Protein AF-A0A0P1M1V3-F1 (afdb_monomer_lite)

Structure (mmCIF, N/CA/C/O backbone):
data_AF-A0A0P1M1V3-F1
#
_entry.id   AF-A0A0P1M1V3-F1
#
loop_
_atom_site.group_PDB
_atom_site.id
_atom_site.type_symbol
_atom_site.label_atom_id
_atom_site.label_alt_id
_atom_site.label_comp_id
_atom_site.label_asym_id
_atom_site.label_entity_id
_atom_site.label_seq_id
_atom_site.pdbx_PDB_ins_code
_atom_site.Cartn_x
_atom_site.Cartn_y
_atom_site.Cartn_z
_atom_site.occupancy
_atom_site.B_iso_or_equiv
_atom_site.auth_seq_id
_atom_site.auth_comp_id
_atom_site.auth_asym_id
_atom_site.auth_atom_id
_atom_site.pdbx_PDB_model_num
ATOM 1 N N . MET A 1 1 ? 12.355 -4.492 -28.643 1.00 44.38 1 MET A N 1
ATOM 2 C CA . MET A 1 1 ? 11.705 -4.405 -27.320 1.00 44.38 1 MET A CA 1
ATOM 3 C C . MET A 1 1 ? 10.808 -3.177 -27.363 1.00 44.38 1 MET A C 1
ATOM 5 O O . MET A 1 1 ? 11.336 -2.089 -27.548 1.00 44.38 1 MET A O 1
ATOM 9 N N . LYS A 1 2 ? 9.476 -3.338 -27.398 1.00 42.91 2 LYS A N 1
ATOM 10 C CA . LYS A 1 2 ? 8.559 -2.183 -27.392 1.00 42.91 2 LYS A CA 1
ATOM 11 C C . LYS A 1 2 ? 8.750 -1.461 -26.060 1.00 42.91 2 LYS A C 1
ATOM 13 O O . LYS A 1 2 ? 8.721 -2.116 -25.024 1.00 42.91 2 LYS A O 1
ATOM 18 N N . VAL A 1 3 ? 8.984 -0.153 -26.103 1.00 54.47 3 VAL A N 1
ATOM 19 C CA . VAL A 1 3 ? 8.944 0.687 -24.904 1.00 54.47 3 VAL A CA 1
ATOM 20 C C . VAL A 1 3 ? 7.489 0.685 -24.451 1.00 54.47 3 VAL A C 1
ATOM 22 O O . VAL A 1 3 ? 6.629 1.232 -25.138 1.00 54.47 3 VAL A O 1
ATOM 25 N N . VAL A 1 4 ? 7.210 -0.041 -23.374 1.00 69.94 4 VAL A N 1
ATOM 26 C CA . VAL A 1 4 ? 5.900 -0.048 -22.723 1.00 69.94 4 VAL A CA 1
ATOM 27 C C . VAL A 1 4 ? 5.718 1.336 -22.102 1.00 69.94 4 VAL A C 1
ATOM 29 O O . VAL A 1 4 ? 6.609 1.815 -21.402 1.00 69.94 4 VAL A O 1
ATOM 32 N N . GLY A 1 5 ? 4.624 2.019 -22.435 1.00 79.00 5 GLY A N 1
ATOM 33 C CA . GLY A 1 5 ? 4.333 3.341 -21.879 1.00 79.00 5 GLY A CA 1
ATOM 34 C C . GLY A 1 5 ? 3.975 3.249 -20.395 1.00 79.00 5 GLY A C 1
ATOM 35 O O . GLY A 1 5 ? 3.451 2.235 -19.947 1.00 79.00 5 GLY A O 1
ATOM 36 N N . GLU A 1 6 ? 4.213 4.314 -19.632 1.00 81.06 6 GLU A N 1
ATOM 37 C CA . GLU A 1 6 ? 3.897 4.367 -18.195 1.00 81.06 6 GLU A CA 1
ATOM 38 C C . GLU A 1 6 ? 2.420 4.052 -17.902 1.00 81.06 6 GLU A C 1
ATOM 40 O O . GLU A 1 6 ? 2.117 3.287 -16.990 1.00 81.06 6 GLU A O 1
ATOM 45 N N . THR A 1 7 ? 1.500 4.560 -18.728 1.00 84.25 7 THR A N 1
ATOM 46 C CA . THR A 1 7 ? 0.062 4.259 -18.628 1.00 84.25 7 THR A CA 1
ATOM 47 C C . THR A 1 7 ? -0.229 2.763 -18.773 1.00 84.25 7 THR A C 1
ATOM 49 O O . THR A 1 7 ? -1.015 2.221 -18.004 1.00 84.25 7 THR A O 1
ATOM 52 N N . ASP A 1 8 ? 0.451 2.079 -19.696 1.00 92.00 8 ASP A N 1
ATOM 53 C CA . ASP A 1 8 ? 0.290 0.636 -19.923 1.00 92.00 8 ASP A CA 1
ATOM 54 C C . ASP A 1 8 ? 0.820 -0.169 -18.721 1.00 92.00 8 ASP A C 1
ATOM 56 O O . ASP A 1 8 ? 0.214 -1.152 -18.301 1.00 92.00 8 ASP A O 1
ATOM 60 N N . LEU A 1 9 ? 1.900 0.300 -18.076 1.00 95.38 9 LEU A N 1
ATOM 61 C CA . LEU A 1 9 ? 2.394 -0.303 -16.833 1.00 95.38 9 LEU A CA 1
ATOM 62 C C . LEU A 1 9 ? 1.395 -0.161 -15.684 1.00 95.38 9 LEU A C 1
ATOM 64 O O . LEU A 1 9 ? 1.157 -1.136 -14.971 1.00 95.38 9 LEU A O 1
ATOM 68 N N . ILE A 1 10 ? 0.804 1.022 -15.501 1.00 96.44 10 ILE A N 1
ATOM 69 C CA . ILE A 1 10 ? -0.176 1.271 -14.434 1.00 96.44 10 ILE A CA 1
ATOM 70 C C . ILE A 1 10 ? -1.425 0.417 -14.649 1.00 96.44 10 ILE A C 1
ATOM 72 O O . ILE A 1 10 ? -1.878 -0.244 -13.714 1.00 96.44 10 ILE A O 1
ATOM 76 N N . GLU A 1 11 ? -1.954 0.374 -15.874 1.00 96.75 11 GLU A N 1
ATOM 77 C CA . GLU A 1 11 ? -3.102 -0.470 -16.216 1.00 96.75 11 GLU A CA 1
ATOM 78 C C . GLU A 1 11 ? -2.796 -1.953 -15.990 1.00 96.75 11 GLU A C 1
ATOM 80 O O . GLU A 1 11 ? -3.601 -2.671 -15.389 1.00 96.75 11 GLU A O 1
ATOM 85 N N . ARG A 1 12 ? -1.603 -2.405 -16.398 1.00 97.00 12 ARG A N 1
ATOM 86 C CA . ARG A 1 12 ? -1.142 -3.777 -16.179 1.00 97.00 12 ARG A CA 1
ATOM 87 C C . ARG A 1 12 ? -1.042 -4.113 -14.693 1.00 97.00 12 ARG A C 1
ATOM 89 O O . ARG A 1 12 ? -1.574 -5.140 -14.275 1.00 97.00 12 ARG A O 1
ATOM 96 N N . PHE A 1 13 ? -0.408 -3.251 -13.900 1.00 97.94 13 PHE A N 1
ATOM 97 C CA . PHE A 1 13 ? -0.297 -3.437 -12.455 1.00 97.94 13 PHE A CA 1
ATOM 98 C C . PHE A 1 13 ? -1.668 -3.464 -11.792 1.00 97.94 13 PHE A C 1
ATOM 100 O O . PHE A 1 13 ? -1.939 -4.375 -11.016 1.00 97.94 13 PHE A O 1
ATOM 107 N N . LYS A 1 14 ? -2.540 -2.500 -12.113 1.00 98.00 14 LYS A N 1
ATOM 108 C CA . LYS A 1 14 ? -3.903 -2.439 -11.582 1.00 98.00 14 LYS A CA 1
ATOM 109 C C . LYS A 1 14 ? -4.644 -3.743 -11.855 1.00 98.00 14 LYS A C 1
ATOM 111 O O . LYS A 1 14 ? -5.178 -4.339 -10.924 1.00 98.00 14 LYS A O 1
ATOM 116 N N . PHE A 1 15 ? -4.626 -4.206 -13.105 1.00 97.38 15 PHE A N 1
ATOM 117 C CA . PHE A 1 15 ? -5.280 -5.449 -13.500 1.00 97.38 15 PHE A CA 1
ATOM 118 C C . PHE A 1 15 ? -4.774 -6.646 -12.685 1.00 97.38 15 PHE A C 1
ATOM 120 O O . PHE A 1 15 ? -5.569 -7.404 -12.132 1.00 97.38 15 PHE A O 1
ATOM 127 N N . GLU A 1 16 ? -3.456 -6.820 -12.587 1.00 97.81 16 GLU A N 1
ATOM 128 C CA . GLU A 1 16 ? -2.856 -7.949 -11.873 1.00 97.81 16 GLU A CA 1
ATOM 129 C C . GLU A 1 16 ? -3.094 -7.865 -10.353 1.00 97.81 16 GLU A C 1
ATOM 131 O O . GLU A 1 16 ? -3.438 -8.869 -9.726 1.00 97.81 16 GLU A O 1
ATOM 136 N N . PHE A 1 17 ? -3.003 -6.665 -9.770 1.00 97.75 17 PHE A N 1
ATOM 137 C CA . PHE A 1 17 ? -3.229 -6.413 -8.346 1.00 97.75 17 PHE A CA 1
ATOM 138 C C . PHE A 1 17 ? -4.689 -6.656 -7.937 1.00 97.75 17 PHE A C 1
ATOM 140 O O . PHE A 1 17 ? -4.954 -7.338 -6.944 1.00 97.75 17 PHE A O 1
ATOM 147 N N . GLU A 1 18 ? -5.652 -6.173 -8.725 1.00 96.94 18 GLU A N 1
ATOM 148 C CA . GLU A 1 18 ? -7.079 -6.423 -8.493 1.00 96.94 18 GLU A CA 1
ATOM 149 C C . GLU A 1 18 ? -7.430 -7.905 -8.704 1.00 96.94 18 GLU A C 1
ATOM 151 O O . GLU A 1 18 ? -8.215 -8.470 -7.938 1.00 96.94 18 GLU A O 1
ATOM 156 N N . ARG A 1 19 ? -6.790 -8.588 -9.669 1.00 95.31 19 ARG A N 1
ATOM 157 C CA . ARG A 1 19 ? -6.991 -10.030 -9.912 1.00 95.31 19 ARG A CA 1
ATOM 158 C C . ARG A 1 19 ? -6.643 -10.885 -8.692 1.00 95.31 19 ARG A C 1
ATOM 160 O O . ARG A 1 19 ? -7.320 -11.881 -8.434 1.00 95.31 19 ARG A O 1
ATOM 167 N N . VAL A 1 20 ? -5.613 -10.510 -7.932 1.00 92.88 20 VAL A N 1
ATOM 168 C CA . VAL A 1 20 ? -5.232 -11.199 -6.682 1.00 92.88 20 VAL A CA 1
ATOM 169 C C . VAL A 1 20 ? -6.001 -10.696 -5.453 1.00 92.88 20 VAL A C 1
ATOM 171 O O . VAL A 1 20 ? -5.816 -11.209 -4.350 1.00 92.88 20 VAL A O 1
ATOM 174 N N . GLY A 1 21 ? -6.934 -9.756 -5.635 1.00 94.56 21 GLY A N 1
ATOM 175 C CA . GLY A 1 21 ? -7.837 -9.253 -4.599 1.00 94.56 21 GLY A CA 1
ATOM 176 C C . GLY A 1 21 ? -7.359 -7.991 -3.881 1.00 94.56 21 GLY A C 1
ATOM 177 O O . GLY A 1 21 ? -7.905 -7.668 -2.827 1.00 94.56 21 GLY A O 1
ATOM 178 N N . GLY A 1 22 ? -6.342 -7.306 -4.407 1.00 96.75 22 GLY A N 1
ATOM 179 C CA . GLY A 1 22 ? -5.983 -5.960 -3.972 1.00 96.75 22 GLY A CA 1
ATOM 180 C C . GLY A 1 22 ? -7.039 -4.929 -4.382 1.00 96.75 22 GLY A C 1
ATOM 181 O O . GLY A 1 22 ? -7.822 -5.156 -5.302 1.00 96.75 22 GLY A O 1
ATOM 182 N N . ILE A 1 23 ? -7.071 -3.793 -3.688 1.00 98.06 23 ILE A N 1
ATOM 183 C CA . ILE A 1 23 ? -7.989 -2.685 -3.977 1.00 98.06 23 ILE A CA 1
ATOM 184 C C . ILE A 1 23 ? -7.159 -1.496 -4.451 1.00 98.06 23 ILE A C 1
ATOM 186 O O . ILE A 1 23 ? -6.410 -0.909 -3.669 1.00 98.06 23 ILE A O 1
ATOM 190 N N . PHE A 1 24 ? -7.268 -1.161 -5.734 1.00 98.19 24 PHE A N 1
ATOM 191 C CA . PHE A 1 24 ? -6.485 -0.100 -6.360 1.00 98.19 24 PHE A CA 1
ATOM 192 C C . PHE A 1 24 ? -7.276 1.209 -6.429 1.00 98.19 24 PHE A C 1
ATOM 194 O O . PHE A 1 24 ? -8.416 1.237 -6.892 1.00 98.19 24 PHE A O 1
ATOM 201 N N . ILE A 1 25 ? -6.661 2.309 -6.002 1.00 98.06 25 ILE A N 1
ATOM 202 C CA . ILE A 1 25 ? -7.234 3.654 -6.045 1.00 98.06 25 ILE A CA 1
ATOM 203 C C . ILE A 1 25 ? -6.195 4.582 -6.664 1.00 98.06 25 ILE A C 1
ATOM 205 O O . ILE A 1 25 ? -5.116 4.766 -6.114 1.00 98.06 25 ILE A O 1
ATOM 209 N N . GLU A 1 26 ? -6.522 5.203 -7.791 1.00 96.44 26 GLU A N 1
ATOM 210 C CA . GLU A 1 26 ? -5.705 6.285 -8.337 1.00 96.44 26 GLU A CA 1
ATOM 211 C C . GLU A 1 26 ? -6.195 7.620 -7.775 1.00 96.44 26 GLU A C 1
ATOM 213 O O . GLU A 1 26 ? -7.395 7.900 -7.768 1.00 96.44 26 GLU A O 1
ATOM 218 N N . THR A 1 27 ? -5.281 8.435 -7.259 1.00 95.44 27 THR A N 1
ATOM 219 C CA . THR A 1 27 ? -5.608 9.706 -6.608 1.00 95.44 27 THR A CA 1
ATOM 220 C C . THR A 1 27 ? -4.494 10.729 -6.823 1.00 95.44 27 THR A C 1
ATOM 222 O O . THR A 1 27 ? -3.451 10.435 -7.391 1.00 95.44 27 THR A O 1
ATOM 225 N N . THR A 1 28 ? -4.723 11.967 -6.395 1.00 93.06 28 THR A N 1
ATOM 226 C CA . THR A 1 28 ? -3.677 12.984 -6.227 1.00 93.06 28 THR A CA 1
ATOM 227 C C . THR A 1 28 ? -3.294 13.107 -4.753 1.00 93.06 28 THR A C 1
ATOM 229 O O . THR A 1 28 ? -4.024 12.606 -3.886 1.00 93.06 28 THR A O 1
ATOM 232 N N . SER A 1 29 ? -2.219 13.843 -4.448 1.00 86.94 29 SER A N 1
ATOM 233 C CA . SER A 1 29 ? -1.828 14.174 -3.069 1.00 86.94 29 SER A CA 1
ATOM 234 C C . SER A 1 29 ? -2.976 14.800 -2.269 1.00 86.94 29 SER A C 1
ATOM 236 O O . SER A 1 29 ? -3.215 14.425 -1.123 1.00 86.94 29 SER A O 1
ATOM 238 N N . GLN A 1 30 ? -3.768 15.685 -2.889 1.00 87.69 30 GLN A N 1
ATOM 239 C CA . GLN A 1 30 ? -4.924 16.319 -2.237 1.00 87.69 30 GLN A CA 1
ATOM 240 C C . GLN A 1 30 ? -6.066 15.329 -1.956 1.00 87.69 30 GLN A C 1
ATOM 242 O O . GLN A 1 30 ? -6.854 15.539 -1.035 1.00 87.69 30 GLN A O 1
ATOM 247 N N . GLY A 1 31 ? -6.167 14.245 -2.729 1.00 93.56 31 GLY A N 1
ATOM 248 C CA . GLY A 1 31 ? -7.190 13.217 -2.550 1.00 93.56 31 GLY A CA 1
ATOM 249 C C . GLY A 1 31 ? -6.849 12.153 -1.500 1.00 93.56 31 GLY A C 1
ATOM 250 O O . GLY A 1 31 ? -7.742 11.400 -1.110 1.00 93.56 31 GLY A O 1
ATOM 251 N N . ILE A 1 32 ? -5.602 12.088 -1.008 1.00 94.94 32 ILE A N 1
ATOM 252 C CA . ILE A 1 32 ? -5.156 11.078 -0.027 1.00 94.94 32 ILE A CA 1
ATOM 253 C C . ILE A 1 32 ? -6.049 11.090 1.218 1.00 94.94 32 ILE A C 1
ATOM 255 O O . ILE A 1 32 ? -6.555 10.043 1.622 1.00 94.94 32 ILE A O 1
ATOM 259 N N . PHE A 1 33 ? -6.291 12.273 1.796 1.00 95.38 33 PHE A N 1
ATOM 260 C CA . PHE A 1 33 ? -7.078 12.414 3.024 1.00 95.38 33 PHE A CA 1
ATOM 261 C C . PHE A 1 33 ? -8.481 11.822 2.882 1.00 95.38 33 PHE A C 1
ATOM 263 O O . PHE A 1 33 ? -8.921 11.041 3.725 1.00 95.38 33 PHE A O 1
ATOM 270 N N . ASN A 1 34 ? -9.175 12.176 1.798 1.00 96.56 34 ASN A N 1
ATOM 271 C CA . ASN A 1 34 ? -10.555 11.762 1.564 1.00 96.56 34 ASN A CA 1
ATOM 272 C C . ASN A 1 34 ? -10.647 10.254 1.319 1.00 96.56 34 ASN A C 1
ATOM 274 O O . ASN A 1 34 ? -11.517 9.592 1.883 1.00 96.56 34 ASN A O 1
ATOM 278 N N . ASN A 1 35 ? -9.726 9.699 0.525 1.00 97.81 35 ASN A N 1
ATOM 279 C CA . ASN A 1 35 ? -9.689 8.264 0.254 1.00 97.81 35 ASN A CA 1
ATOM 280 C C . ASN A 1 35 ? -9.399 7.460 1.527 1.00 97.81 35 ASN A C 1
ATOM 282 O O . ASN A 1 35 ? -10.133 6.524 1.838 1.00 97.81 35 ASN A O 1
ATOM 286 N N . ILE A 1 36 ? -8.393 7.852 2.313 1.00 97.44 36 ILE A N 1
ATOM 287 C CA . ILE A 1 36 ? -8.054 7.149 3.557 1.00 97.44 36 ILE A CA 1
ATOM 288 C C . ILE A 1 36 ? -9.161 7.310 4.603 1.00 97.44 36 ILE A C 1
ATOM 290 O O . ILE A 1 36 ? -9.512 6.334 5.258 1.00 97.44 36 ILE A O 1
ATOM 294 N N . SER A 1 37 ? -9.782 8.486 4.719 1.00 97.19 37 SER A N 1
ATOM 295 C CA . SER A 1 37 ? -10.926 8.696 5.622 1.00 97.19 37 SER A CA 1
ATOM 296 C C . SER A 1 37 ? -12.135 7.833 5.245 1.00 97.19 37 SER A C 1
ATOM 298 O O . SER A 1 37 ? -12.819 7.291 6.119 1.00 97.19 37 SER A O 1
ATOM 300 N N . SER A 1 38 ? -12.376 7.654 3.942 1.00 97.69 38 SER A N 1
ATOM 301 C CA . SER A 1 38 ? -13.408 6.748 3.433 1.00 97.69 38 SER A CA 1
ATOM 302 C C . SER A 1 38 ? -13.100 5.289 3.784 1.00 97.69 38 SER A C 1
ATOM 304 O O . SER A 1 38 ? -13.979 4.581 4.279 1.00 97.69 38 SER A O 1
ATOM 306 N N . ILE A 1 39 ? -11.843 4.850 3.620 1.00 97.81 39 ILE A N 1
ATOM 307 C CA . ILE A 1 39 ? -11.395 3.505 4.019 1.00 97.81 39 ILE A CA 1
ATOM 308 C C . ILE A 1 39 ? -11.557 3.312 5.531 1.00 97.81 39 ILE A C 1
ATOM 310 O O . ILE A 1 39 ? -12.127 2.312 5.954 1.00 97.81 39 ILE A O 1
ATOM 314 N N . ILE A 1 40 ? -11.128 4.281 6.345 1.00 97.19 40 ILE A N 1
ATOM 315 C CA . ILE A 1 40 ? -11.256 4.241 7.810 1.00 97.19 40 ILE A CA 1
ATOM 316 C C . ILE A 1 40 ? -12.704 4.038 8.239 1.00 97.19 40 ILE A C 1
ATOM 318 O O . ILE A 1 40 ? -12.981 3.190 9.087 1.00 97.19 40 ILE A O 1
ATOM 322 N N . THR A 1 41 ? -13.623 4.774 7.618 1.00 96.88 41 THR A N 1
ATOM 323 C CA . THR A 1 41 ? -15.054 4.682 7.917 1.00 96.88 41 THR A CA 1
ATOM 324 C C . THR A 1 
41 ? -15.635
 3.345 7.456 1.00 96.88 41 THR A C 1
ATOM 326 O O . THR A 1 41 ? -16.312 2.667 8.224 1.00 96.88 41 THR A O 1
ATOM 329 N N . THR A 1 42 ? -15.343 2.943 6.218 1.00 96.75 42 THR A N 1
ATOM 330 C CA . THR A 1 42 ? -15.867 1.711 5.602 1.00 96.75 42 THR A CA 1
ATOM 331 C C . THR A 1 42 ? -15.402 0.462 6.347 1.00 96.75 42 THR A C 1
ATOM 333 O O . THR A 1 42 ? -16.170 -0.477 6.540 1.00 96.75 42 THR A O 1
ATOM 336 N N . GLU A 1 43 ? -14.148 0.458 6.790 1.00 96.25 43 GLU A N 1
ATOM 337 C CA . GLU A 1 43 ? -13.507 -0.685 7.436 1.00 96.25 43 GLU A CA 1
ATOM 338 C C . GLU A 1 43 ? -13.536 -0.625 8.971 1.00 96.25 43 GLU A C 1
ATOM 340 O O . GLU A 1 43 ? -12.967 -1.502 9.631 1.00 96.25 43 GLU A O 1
============================================================
## Action item
In the material above, find the line containing "ATOM 290 O O" and the line containing "ATOM 324 C C . THR A 1", then write out exactly those two lines and every line between them, and nothing more.

## Expected output
ATOM 290 O O . ILE A 1 36 ? -9.512 6.334 5.258 1.00 97.44 36 ILE A O 1
ATOM 294 N N . SER A 1 37 ? -9.782 8.486 4.719 1.00 97.19 37 SER A N 1
ATOM 295 C CA . SER A 1 37 ? -10.926 8.696 5.622 1.00 97.19 37 SER A CA 1
ATOM 296 C C . SER A 1 37 ? -12.135 7.833 5.245 1.00 97.19 37 SER A C 1
ATOM 298 O O . SER A 1 37 ? -12.819 7.291 6.119 1.00 97.19 37 SER A O 1
ATOM 300 N N . SER A 1 38 ? -12.376 7.654 3.942 1.00 97.69 38 SER A N 1
ATOM 301 C CA . SER A 1 38 ? -13.408 6.748 3.433 1.00 97.69 38 SER A CA 1
ATOM 302 C C . SER A 1 38 ? -13.100 5.289 3.784 1.00 97.69 38 SER A C 1
ATOM 304 O O . SER A 1 38 ? -13.979 4.581 4.279 1.00 97.69 38 SER A O 1
ATOM 306 N N . ILE A 1 39 ? -11.843 4.850 3.620 1.00 97.81 39 ILE A N 1
ATOM 307 C CA . ILE A 1 39 ? -11.395 3.505 4.019 1.00 97.81 39 ILE A CA 1
ATOM 308 C C . ILE A 1 39 ? -11.557 3.312 5.531 1.00 97.81 39 ILE A C 1
ATOM 310 O O . ILE A 1 39 ? -12.127 2.312 5.954 1.00 97.81 39 ILE A O 1
ATOM 314 N N . ILE A 1 40 ? -11.128 4.281 6.345 1.00 97.19 40 ILE A N 1
ATOM 315 C CA . ILE A 1 40 ? -11.256 4.241 7.810 1.00 97.19 40 ILE A CA 1
ATOM 316 C C . ILE A 1 40 ? -12.704 4.038 8.239 1.00 97.19 40 ILE A C 1
ATOM 318 O O . ILE A 1 40 ? -12.981 3.190 9.087 1.00 97.19 40 ILE A O 1
ATOM 322 N N . THR A 1 41 ? -13.623 4.774 7.618 1.00 96.88 41 THR A N 1
ATOM 323 C CA . THR A 1 41 ? -15.054 4.682 7.917 1.00 96.88 41 THR A CA 1
ATOM 324 C C . THR A 1 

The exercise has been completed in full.